# [What to produce]
Give back exactly the first lines of the entries below, through the line with "ATOM 3 C C . SER".
START Task data
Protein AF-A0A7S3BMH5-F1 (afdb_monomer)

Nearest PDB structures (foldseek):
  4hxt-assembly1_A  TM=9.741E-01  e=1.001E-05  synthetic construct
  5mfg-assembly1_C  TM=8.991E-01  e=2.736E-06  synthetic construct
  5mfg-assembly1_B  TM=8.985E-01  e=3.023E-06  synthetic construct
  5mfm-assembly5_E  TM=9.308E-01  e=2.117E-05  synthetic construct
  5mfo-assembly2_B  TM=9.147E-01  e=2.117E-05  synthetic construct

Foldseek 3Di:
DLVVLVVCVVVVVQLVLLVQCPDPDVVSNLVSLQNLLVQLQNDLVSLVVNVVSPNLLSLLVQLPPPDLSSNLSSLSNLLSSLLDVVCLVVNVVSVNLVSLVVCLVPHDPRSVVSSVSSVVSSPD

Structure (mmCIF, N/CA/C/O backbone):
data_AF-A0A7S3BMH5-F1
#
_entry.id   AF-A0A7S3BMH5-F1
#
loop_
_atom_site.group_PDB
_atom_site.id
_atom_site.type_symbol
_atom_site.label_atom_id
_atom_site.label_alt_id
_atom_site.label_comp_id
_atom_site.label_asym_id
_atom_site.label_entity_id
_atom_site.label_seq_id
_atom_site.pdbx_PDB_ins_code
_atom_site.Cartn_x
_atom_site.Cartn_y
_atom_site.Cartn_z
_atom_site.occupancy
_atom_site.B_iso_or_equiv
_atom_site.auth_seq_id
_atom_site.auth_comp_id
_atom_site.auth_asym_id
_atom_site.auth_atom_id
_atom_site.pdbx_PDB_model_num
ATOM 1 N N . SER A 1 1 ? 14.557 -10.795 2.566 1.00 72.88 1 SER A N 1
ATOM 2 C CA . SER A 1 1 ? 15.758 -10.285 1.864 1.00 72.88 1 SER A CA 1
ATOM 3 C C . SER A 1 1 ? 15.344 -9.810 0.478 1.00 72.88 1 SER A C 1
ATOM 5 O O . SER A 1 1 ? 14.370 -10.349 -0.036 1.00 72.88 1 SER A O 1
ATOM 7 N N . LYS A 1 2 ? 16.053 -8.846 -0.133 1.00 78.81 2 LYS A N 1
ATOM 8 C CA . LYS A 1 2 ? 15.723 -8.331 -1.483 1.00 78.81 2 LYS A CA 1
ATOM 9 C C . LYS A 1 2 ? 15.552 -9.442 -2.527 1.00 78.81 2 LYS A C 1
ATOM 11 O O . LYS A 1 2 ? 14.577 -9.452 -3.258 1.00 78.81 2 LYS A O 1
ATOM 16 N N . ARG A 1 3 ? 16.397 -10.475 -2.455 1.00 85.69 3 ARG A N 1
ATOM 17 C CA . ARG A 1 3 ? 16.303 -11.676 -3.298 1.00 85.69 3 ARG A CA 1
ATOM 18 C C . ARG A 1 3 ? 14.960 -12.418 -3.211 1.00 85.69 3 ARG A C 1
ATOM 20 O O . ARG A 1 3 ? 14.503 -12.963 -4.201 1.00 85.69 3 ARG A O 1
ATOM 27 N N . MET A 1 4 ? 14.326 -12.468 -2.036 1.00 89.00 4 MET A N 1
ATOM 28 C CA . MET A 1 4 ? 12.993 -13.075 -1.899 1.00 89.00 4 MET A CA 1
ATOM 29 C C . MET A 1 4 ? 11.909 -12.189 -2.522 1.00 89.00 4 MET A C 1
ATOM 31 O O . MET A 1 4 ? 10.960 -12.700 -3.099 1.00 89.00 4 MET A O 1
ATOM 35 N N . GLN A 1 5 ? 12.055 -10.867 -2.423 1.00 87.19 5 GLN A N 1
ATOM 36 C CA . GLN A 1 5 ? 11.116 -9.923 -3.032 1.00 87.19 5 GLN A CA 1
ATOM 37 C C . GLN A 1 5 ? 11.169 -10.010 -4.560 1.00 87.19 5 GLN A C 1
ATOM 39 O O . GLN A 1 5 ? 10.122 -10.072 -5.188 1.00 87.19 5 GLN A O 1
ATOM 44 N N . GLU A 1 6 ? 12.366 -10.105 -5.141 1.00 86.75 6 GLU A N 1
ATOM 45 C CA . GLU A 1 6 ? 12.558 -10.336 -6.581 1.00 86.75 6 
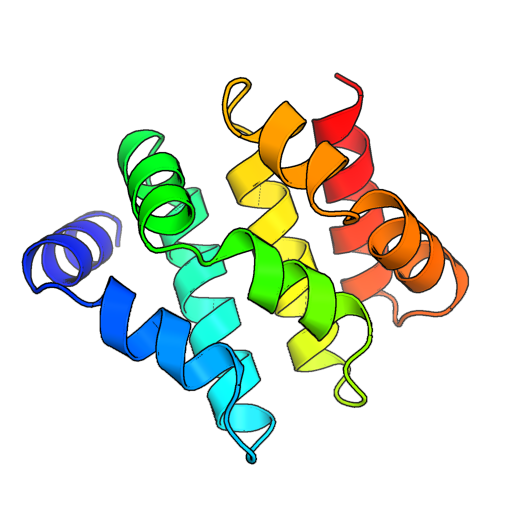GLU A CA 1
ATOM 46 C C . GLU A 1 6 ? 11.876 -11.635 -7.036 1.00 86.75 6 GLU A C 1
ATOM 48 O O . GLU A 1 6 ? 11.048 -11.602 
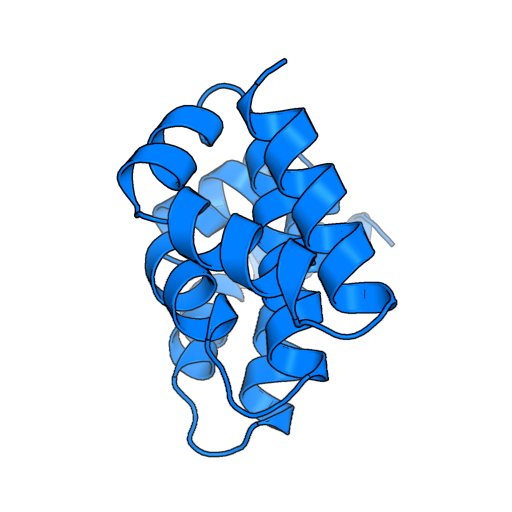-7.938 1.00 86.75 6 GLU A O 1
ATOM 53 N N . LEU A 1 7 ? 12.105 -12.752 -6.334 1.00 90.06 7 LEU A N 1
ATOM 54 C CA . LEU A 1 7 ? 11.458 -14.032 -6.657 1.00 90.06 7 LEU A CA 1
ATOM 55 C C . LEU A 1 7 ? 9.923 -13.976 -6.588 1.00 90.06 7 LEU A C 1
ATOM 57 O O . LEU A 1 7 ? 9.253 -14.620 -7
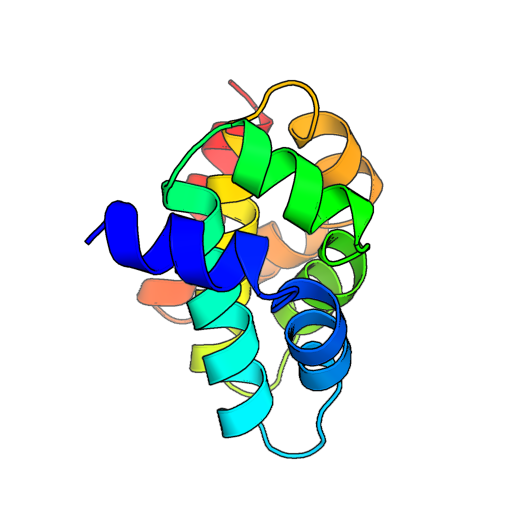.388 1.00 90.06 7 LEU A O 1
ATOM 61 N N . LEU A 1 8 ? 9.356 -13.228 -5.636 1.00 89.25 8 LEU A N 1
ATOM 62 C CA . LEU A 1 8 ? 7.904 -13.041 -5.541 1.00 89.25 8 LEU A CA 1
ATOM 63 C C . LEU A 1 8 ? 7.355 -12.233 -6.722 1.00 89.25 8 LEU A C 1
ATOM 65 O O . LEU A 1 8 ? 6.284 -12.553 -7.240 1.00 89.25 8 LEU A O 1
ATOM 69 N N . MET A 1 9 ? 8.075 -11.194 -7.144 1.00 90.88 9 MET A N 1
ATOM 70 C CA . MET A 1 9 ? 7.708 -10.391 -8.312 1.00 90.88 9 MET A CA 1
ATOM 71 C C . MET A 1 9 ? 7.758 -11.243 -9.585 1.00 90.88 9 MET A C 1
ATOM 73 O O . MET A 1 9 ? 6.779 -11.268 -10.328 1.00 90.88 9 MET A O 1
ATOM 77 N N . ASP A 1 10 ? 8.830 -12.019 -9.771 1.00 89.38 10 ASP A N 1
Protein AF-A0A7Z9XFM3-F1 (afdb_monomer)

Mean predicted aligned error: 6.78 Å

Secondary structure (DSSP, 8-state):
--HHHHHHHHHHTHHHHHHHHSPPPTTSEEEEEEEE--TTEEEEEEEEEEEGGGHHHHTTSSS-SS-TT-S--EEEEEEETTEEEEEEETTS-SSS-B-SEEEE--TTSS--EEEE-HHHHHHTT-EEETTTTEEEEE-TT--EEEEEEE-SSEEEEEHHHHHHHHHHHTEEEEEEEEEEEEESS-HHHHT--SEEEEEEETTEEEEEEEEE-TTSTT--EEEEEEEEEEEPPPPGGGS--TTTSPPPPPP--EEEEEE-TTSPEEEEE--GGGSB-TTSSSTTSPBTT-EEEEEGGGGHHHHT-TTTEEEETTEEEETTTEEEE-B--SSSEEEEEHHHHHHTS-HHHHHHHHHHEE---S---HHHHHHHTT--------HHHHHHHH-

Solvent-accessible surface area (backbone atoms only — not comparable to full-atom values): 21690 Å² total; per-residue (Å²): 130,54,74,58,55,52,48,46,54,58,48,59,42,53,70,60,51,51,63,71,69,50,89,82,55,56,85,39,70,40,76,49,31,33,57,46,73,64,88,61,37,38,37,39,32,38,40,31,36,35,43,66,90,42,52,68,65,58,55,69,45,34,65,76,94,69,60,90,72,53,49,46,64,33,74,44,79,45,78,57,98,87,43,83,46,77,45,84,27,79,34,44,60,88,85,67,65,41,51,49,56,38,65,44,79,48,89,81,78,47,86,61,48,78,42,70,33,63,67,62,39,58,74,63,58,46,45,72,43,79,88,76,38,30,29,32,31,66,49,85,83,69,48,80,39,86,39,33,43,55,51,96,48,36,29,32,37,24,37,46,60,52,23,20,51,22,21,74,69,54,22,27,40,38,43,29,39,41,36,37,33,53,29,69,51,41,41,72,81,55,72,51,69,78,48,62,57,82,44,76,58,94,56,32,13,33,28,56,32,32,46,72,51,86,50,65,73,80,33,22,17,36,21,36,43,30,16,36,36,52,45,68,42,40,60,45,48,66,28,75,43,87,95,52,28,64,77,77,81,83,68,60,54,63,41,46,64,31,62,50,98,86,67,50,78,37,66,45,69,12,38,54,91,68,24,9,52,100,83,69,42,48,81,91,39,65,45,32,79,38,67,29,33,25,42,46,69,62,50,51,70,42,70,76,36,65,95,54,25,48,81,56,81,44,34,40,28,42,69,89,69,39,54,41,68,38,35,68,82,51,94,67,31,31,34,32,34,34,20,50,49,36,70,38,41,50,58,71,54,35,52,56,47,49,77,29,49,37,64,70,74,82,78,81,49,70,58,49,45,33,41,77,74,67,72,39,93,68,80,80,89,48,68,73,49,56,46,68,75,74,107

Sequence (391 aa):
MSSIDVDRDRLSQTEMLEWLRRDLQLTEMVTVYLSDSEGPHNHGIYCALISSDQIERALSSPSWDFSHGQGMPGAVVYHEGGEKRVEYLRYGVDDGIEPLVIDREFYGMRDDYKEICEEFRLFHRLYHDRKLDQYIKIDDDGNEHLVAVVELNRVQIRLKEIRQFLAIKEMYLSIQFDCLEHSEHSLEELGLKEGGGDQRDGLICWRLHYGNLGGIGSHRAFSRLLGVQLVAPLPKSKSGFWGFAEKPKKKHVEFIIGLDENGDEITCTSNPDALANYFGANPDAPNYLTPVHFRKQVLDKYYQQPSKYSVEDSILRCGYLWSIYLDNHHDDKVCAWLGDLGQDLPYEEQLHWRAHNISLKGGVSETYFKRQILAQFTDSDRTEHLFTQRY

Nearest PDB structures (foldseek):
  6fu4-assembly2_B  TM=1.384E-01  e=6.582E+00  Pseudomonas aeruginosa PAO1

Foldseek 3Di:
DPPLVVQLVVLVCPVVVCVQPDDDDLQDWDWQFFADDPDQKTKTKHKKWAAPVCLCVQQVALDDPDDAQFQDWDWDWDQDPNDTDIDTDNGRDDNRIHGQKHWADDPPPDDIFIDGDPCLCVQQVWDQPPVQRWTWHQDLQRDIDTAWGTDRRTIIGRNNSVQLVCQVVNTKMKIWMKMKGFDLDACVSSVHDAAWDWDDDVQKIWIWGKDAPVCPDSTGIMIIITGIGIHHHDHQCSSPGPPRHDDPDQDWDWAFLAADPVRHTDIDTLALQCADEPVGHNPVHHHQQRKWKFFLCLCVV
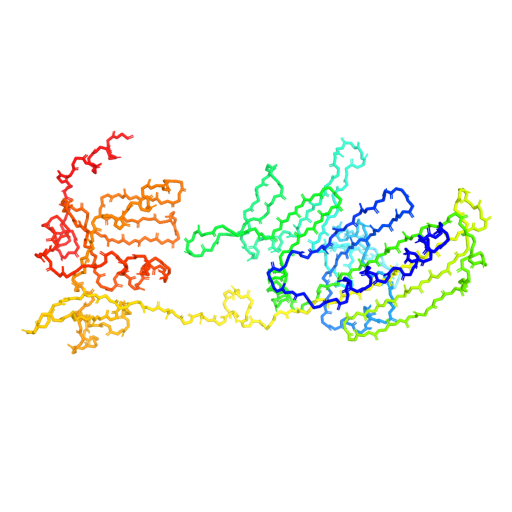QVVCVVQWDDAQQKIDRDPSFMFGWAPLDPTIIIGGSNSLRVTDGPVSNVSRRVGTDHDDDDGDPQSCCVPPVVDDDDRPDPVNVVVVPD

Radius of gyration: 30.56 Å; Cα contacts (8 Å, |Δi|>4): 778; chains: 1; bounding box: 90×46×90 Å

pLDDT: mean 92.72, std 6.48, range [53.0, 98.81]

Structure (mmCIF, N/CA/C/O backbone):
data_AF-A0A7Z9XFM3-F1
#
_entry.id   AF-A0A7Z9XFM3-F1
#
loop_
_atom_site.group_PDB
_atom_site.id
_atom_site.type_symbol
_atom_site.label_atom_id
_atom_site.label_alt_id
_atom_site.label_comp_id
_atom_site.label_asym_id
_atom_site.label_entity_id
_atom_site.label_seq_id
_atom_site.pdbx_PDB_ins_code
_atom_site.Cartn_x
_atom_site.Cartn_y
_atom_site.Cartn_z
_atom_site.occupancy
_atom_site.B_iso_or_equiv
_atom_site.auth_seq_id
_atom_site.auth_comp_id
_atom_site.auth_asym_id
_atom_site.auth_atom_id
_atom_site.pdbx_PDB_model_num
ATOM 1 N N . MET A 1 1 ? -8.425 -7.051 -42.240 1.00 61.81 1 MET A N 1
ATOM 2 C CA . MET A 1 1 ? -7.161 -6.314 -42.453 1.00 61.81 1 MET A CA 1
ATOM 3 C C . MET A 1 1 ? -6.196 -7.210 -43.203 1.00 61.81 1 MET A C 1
END Task data
# [Answer space]
Protein AF-A0A7S3BMH5-F1 (afdb_monomer)

Nearest PDB structures (foldseek):
  4hxt-assembly1_A  TM=9.741E-01  e=1.001E-05  synthetic construct
  5mfg-assembly1_C  TM=8.991E-01  e=2.736E-06  synthetic construct
  5mfg-assembly1_B  TM=8.985E-01  e=3.023E-06  synthetic construct
  5mfm-assembly5_E  TM=9.308E-01  e=2.117E-05  synthetic construct
  5mfo-assembly2_B  TM=9.147E-01  e=2.117E-05  synthetic construct

Foldseek 3Di:
DLVVLVVCVVVVVQLVLLVQCPDPDVVSNLVSLQNLLVQLQNDLVSLVVNVVSPNLLSLLVQLPPPDLSSNLSSLSNLLSSLLDVVCLVVNVVSVNLVSLVVCLVPHDPRSVVSSVSSVVSSPD

Structure (mmCIF, N/CA/C/O backbone):
data_AF-A0A7S3BMH5-F1
#
_entry.id   AF-A0A7S3BMH5-F1
#
loop_
_atom_site.group_PDB
_atom_site.id
_atom_site.type_symbol
_atom_site.label_atom_id
_atom_site.label_alt_id
_atom_site.label_comp_id
_atom_site.label_asym_id
_atom_site.label_entity_id
_atom_site.label_seq_id
_atom_site.pdbx_PDB_ins_code
_atom_site.Cartn_x
_atom_site.Cartn_y
_atom_site.Cartn_z
_atom_site.occupancy
_atom_site.B_iso_or_equiv
_atom_site.auth_seq_id
_atom_site.auth_comp_id
_atom_site.auth_asym_id
_atom_site.auth_atom_id
_atom_site.pdbx_PDB_model_num
ATOM 1 N N . SER A 1 1 ? 14.557 -10.795 2.566 1.00 72.88 1 SER A N 1
ATOM 2 C CA . SER A 1 1 ? 15.758 -10.285 1.864 1.00 72.88 1 SER A CA 1
ATOM 3 C C . SER A 1 1 ? 15.344 -9.810 0.478 1.00 72.88 1 SER A C 1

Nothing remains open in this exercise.